To solve the expression $2(45)^{0.5}$, we need to evaluate each part step-by-step.

1. Calculate the square root of 45:
   $(45)^{0.5} = \sqrt{45}$

   We know that 45 can be factored into 9 and 5: $\sqrt{45} = \sqrt{9 \times 5} = \sqrt{9} \times \sqrt{5} = 3\sqrt{5}$

2. Multiply by 2:
   Now, multiply the result by 2: $2 \times 3\sqrt{5} = 6\sqrt{5}$

So, $2(45)^{0.5} = 6\sqrt{5}$.

If you want a numerical approximation: $6\sqrt{5} \approx 6 \times 2.236 \approx 13.416$

Final Answer:

$2(45)^{0.5} = 6\sqrt{5} \approx 13.416$

Would you like more details or have any questions?

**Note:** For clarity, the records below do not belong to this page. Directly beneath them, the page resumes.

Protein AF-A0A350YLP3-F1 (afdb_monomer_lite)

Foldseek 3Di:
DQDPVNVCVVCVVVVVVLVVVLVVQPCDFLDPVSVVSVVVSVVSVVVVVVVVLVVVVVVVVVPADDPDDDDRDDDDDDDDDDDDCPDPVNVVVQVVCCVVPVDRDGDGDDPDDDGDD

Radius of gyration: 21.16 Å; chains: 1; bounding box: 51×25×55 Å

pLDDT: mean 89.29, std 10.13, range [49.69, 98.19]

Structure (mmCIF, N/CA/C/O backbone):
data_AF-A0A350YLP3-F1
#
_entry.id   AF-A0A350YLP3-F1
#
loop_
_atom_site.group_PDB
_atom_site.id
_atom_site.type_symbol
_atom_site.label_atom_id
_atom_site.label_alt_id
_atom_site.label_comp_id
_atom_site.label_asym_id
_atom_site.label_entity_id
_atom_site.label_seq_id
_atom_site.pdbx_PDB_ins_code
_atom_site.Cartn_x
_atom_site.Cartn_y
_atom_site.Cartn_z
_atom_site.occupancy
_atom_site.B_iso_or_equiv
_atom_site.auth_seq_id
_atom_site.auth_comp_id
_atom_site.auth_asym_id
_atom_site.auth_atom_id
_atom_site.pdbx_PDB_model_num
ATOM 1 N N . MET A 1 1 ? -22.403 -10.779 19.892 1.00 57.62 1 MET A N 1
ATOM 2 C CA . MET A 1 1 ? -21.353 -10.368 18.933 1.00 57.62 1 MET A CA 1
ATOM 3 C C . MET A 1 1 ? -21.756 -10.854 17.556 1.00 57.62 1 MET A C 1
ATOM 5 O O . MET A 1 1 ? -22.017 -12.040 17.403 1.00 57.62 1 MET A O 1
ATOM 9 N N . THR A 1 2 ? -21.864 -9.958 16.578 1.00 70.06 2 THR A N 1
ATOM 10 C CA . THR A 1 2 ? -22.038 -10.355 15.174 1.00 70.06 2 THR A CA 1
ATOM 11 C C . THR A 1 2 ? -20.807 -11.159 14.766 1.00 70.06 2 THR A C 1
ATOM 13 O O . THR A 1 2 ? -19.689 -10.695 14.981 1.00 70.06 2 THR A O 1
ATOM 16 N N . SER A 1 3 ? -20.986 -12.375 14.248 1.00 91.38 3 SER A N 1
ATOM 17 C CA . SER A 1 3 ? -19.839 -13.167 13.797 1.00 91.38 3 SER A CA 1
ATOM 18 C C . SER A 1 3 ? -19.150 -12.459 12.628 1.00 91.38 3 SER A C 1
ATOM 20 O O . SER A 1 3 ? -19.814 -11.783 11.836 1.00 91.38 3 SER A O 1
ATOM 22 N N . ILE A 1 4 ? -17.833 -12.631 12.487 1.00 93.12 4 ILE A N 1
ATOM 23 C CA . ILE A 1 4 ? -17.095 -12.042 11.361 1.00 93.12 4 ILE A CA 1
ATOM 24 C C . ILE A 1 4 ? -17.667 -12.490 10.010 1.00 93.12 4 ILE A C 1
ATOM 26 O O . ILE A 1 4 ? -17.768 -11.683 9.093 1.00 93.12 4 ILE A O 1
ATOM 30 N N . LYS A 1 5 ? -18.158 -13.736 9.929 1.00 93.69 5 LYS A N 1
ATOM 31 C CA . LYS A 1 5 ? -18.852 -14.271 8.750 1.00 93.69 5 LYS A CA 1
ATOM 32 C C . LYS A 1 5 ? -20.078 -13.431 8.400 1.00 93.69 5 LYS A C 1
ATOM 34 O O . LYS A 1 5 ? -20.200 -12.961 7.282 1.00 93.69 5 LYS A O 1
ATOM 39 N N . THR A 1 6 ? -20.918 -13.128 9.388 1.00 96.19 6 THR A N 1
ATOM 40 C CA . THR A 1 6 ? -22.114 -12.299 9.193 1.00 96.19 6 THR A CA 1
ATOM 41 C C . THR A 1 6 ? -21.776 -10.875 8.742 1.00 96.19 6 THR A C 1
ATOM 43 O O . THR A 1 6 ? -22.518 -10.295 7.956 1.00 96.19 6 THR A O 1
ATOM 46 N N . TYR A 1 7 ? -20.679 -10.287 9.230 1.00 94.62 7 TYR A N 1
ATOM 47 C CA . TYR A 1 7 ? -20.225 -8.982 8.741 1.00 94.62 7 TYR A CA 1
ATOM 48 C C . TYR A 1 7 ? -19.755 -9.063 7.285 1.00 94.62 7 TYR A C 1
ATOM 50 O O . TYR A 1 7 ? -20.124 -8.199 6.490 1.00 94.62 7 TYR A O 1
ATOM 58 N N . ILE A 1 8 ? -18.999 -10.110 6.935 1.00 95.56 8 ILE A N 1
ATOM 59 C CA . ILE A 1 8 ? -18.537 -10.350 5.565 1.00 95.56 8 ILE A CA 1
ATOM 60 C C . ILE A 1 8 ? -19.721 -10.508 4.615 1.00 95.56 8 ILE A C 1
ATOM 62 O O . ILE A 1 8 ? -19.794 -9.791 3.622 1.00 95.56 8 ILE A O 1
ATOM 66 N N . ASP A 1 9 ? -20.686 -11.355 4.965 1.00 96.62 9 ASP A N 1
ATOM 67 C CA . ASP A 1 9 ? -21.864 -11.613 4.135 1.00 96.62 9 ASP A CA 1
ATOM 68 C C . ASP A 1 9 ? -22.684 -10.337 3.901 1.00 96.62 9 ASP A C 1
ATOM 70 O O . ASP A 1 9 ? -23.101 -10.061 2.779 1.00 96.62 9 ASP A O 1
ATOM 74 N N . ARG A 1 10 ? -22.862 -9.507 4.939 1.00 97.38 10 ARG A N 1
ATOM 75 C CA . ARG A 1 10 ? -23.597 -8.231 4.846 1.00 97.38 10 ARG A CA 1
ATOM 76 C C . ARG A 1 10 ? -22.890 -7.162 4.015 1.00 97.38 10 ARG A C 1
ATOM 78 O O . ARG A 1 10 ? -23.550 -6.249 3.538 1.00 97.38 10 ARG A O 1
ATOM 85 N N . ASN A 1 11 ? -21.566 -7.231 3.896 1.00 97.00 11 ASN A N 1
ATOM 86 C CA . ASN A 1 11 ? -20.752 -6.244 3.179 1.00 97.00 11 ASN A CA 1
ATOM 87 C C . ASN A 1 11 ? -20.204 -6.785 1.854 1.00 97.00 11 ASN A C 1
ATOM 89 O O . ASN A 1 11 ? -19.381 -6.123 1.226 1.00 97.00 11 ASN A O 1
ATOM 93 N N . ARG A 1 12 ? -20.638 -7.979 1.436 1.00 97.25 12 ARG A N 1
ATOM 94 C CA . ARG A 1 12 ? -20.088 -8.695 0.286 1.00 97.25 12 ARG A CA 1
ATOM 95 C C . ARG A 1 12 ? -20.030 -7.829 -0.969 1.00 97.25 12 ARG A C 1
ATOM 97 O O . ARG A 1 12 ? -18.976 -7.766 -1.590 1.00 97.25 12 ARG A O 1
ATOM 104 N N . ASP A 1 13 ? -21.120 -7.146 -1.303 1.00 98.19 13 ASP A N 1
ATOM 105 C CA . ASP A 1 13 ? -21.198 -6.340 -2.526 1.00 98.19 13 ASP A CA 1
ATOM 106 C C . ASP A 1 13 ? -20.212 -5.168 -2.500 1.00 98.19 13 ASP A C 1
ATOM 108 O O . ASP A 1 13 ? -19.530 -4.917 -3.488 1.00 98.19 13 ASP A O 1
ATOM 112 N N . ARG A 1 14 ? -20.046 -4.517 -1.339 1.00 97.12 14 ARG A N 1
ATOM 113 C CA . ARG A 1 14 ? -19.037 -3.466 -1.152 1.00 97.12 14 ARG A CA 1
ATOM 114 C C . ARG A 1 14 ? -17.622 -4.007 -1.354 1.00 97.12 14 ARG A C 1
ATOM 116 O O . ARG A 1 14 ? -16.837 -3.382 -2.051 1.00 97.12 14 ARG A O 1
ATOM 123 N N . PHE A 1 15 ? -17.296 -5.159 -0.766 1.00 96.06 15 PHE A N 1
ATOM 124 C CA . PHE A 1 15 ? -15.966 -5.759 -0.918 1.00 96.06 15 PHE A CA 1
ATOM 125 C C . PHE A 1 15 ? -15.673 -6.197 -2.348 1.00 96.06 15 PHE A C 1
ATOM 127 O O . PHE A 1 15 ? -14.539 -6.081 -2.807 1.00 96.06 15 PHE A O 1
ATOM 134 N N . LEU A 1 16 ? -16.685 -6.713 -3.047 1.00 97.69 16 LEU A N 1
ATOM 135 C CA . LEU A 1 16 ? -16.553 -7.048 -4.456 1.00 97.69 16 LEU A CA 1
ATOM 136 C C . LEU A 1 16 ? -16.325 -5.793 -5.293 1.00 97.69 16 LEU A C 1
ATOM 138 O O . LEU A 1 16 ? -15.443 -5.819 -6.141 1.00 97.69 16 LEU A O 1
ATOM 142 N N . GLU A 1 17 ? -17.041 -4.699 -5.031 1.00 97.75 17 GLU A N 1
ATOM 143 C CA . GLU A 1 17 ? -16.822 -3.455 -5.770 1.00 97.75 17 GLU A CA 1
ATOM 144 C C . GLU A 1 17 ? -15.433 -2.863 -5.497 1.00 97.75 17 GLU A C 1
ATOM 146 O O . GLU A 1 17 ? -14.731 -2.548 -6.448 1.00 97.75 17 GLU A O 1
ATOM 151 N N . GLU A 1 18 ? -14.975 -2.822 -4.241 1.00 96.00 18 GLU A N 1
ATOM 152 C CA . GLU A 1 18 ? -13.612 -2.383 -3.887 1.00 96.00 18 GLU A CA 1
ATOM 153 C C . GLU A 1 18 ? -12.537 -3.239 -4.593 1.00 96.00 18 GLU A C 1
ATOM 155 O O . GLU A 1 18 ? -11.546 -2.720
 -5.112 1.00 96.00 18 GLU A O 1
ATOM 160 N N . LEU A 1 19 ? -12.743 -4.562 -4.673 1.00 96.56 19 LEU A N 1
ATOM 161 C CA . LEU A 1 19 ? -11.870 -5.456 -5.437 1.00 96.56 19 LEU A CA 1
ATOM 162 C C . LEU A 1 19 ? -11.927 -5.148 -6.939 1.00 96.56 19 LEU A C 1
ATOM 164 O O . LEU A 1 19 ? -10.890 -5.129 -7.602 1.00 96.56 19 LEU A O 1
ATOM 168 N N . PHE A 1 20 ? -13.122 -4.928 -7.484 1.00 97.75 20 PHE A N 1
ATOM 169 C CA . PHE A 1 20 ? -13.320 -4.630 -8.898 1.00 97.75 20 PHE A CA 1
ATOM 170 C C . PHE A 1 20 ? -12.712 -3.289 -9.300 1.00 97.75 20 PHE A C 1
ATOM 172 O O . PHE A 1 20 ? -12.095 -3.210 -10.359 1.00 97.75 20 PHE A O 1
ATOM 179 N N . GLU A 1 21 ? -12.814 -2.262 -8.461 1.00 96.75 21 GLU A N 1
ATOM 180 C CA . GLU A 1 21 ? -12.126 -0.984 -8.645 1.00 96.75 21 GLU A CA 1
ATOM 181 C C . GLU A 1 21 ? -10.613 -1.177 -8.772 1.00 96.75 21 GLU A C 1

Here are some related questions that might help expand your understanding:

1. How do you simplify square roots with different factors?
2. What is the process for multiplying roots with coefficients?
3. How can you estimate square roots without a calculator?
4. What are some common mistakes to avoid when simplifying square roots?
5. How does understanding prime factorization help with square roots?

Tip: Always check if a square root can be simplified by factoring into perfect squares.